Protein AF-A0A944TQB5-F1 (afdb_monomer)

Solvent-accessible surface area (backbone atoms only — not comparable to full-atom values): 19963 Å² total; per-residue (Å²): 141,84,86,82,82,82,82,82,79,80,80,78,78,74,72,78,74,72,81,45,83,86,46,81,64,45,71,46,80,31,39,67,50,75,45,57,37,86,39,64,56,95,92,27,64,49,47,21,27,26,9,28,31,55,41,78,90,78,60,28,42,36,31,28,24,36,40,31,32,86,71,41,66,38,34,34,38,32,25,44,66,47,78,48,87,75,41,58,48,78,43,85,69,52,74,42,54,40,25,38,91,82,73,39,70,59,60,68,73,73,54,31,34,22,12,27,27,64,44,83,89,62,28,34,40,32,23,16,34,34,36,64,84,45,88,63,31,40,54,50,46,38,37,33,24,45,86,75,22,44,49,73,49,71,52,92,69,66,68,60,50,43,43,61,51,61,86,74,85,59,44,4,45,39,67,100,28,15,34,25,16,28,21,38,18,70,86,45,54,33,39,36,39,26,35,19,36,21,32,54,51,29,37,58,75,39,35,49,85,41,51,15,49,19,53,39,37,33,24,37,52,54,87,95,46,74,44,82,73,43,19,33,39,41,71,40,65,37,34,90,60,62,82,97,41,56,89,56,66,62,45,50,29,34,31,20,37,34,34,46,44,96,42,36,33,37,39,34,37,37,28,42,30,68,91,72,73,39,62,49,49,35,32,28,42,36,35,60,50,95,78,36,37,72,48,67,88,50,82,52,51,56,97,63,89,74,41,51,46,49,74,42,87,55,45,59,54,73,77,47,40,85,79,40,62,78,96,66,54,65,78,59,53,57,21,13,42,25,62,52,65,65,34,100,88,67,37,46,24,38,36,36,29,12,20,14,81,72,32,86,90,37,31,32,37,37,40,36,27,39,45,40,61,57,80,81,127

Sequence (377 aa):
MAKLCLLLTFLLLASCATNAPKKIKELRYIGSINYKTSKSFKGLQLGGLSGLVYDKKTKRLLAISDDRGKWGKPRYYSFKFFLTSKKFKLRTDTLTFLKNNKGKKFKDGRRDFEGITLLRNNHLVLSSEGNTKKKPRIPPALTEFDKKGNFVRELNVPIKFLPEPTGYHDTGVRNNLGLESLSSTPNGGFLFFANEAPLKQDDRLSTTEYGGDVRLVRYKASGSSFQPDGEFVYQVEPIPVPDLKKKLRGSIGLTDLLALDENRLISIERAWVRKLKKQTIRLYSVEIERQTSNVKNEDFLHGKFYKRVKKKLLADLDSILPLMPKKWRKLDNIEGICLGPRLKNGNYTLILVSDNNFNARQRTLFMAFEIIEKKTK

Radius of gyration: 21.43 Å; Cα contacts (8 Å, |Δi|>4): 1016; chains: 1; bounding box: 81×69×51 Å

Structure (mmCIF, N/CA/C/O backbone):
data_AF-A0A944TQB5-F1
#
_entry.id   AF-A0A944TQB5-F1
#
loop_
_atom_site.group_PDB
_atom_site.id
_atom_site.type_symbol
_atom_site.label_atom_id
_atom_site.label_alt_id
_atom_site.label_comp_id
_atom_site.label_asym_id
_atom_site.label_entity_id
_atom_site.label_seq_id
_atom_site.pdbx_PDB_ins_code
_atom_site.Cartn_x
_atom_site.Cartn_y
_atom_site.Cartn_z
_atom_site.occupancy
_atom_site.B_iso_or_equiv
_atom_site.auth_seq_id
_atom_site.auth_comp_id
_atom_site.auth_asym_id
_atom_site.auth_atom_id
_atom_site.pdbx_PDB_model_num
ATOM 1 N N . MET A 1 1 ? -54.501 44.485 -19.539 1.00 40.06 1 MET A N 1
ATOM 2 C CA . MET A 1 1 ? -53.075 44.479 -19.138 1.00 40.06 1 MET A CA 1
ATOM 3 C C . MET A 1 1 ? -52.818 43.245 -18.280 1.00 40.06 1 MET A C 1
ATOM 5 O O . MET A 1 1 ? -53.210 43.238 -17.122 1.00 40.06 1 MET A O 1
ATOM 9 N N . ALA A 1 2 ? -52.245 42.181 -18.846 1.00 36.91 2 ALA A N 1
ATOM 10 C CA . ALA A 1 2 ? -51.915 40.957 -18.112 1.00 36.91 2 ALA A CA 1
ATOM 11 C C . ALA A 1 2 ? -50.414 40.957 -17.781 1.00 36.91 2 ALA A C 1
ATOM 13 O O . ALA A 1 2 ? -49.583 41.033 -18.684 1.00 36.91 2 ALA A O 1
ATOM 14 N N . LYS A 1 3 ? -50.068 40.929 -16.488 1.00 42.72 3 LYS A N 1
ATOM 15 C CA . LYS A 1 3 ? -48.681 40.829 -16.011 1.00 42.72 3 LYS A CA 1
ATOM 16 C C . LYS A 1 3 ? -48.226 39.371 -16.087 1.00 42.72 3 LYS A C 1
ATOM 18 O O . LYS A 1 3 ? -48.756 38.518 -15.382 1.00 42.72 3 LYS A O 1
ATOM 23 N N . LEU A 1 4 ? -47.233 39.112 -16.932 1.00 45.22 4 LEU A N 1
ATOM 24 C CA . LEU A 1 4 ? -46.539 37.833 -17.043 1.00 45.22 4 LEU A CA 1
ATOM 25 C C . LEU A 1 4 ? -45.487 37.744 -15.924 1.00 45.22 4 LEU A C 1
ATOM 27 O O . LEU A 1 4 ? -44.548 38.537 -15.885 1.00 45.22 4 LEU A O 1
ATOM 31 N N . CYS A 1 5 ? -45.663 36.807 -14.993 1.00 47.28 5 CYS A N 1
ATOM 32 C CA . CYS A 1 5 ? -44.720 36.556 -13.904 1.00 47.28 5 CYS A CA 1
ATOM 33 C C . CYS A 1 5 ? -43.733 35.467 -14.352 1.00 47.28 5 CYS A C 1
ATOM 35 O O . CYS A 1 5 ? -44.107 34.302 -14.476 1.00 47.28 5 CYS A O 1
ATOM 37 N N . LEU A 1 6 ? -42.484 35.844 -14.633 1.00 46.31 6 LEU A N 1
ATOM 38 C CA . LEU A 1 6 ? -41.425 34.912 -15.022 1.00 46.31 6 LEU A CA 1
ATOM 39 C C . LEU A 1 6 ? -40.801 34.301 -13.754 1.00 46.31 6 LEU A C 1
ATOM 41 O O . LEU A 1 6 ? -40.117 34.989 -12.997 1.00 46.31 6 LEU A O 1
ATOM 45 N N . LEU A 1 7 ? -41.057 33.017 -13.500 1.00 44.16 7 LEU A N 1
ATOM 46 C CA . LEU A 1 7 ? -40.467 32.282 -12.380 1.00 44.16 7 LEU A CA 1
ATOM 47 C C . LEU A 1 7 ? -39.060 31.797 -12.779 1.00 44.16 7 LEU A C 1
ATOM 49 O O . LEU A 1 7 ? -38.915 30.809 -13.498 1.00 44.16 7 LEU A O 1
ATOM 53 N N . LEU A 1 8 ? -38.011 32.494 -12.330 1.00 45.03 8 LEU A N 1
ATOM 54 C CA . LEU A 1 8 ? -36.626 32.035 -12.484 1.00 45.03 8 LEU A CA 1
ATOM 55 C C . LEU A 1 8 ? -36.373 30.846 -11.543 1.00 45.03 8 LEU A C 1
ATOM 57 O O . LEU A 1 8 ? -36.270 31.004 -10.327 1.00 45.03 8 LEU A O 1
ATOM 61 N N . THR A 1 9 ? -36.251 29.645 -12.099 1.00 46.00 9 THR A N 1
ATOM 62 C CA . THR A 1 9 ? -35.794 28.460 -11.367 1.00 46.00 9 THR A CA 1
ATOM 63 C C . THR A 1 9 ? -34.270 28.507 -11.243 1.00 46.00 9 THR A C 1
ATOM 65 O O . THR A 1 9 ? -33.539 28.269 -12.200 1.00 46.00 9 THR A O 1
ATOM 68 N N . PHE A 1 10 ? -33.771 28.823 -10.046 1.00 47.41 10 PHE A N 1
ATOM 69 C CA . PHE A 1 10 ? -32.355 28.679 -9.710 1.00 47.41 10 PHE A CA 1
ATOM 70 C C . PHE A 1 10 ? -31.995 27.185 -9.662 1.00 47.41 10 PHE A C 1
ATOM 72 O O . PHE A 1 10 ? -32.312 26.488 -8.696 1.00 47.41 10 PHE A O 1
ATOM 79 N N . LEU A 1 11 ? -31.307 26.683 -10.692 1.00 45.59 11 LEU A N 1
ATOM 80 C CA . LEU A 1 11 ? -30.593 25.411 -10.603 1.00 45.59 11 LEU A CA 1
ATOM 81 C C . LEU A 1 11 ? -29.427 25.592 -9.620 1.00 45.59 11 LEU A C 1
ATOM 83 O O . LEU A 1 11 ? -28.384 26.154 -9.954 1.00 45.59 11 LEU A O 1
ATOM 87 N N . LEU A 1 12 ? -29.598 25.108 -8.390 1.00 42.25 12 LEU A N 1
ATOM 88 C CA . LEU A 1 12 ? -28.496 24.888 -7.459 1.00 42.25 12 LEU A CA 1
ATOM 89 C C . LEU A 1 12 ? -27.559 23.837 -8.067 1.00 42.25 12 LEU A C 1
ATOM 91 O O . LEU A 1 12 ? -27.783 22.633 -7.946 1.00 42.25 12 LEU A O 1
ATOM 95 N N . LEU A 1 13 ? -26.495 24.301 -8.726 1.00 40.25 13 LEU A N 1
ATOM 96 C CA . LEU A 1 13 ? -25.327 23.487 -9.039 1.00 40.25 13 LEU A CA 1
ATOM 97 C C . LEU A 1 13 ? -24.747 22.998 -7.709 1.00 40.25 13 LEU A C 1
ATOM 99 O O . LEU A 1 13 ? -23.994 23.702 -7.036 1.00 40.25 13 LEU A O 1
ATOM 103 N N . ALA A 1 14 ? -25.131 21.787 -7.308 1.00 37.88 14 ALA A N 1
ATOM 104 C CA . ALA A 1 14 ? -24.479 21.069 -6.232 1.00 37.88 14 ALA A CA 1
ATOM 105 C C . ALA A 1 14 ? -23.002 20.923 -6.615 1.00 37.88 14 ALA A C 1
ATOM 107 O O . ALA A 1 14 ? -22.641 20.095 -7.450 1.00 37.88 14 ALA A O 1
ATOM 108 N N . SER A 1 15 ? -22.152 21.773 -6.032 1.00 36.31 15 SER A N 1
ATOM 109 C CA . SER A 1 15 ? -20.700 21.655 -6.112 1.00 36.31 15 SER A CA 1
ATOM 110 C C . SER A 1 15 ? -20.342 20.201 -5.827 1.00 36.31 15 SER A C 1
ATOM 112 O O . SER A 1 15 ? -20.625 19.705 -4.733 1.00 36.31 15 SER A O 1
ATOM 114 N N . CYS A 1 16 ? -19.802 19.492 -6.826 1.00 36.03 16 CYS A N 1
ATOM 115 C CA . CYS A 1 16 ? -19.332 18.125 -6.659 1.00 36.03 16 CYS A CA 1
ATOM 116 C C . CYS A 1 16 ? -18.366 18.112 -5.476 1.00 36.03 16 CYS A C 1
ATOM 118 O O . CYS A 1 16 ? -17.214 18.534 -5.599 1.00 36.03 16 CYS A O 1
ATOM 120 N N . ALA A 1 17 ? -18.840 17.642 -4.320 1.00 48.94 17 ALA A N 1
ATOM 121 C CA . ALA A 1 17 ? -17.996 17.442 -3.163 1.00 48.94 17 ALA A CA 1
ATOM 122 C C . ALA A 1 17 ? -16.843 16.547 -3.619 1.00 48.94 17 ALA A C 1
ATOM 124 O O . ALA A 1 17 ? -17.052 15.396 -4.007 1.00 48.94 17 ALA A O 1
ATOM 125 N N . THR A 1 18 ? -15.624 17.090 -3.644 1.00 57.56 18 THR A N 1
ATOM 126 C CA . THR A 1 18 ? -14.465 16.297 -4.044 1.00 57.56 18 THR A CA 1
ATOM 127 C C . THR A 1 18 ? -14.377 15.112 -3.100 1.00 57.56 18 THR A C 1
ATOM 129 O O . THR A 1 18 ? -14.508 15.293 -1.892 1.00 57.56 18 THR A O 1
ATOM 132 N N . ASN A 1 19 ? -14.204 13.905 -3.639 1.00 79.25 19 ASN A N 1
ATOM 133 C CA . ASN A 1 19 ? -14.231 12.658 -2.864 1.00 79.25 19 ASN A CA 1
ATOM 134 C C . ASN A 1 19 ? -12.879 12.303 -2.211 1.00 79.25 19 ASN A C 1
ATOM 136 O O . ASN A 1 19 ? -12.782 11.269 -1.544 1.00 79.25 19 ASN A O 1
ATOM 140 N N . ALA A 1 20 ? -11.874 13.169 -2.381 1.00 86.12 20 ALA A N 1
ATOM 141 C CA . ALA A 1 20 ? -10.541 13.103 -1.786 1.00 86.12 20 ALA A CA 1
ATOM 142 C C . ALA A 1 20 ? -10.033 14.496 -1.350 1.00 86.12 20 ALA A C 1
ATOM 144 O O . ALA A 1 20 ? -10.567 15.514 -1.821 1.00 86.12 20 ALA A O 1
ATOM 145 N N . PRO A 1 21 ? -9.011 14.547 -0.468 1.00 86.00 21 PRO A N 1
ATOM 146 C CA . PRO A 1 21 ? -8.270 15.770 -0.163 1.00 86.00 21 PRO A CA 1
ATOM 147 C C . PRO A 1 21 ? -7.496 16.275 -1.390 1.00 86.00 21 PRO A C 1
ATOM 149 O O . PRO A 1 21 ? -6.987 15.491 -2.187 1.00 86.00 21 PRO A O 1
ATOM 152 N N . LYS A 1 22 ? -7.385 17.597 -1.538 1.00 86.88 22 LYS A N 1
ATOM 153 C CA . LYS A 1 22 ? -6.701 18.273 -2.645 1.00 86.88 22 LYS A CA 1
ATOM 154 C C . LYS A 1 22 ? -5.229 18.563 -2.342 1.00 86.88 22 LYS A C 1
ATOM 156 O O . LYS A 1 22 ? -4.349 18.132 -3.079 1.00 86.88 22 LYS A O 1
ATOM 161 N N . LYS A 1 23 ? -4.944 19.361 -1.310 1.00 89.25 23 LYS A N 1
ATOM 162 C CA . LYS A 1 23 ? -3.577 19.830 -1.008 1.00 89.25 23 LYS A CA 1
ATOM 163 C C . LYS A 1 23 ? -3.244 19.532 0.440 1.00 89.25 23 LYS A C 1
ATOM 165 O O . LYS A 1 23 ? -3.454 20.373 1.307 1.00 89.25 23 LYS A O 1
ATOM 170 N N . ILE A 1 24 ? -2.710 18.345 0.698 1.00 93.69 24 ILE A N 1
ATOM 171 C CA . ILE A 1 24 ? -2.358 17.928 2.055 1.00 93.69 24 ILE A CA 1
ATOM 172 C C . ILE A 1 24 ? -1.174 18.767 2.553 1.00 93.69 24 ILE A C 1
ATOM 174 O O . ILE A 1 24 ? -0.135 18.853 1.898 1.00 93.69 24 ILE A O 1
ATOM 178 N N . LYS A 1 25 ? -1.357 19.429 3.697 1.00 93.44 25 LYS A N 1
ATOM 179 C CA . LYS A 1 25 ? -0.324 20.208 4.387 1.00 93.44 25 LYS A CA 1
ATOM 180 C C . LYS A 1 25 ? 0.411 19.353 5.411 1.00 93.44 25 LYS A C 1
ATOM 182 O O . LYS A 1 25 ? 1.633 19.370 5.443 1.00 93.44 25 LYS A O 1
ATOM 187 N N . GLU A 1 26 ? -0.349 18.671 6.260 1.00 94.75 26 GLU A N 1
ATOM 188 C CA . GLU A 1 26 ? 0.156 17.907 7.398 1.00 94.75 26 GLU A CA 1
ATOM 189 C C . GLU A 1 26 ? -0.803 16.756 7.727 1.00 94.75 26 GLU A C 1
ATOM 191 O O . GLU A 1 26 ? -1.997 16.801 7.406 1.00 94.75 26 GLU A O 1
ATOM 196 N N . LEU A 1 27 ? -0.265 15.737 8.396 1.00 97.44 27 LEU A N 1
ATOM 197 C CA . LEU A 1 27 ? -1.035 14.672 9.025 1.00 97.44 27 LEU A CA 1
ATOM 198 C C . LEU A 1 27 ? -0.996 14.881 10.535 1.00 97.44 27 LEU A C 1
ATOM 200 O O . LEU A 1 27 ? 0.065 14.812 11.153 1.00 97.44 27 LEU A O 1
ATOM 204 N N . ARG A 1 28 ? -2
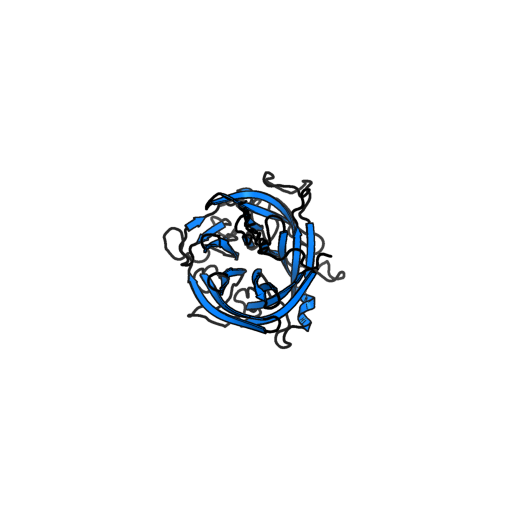.157 15.118 11.143 1.00 97.50 28 ARG A N 1
ATOM 205 C CA . ARG A 1 28 ? -2.274 15.270 12.592 1.00 97.50 28 ARG A CA 1
ATOM 206 C C . ARG A 1 28 ? -2.667 13.944 13.217 1.00 97.50 28 ARG A C 1
ATOM 208 O O . ARG A 1 28 ? -3.726 13.402 12.921 1.00 97.50 28 ARG A O 1
ATOM 215 N N . TYR A 1 29 ? -1.824 13.416 14.093 1.00 98.00 29 TYR A N 1
ATOM 216 C CA . TYR A 1 29 ? -2.086 12.146 14.764 1.00 98.00 29 TYR A CA 1
ATOM 217 C C . TYR A 1 29 ? -3.327 12.222 15.667 1.00 98.00 29 TYR A C 1
ATOM 219 O O . TYR A 1 29 ? -3.441 13.117 16.501 1.00 98.00 29 TYR A O 1
ATOM 227 N N . ILE A 1 30 ? -4.245 11.265 15.502 1.00 98.06 30 ILE A N 1
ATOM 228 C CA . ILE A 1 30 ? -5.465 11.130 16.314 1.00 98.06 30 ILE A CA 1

************

**Activity:**
Copy the entries above exactly, but only from the line holding "ATOM 99 O O" through the line holding "ATOM 146 C CA", both included.

**Response to this exercise:**
ATOM 99 O O . LEU A 1 13 ? -23.994 23.702 -7.036 1.00 40.25 13 LEU A O 1
ATOM 103 N N . ALA A 1 14 ? -25.131 21.787 -7.308 1.00 37.88 14 ALA A N 1
ATOM 104 C CA . ALA A 1 14 ? -24.479 21.069 -6.232 1.00 37.88 14 ALA A CA 1
ATOM 105 C C . ALA A 1 14 ? -23.002 20.923 -6.615 1.00 37.88 14 ALA A C 1
ATOM 107 O O . ALA A 1 14 ? -22.641 20.095 -7.450 1.00 37.88 14 ALA A O 1
ATOM 108 N N . SER A 1 15 ? -22.152 21.773 -6.032 1.00 36.31 15 SER A N 1
ATOM 109 C CA . SER A 1 15 ? -20.700 21.655 -6.112 1.00 36.31 15 SER A CA 1
ATOM 110 C C . SER A 1 15 ? -20.342 20.201 -5.827 1.00 36.31 15 SER A C 1
ATOM 112 O O . SER A 1 15 ? -20.625 19.705 -4.733 1.00 36.31 15 SER A O 1
ATOM 114 N N . CYS A 1 16 ? -19.802 19.492 -6.826 1.00 36.03 16 CYS A N 1
ATOM 115 C CA . CYS A 1 16 ? -19.332 18.125 -6.659 1.00 36.03 16 CYS A CA 1
ATOM 116 C C . CYS A 1 16 ? -18.366 18.112 -5.476 1.00 36.03 16 CYS A C 1
ATOM 118 O O . CYS A 1 16 ? -17.214 18.534 -5.599 1.00 36.03 16 CYS A O 1
ATOM 120 N N . ALA A 1 17 ? -18.840 17.642 -4.320 1.00 48.94 17 ALA A N 1
ATOM 121 C CA . ALA A 1 17 ? -17.996 17.442 -3.163 1.00 48.94 17 ALA A CA 1
ATOM 122 C C . ALA A 1 17 ? -16.843 16.547 -3.619 1.00 48.94 17 ALA A C 1
ATOM 124 O O . ALA A 1 17 ? -17.052 15.396 -4.007 1.00 48.94 17 ALA A O 1
ATOM 125 N N . THR A 1 18 ? -15.624 17.090 -3.644 1.00 57.56 18 THR A N 1
ATOM 126 C CA . THR A 1 18 ? -14.465 16.297 -4.044 1.00 57.56 18 THR A CA 1
ATOM 127 C C . THR A 1 18 ? -14.377 15.112 -3.100 1.00 57.56 18 THR A C 1
ATOM 129 O O . THR A 1 18 ? -14.508 15.293 -1.892 1.00 57.56 18 THR A O 1
ATOM 132 N N . ASN A 1 19 ? -14.204 13.905 -3.639 1.00 79.25 19 ASN A N 1
ATOM 133 C CA . ASN A 1 19 ? -14.231 12.658 -2.864 1.00 79.25 19 ASN A CA 1
ATOM 134 C C . ASN A 1 19 ? -12.879 12.303 -2.211 1.00 79.25 19 ASN A C 1
ATOM 136 O O . ASN A 1 19 ? -12.782 11.269 -1.544 1.00 79.25 19 ASN A O 1
ATOM 140 N N . ALA A 1 20 ? -11.874 13.169 -2.381 1.00 86.12 20 ALA A N 1
ATOM 141 C CA . ALA A 1 20 ? -10.541 13.103 -1.786 1.00 86.12 20 ALA A CA 1
ATOM 142 C C . ALA A 1 20 ? -10.033 14.496 -1.350 1.00 86.12 20 ALA A C 1
ATOM 144 O O . ALA A 1 20 ? -10.567 15.514 -1.821 1.00 86.12 20 ALA A O 1
ATOM 145 N N . PRO A 1 21 ? -9.011 14.547 -0.468 1.00 86.00 21 PRO A N 1
ATOM 146 C CA . PRO A 1 21 ? -8.270 15.770 -0.163 1.00 86.00 21 PRO A CA 1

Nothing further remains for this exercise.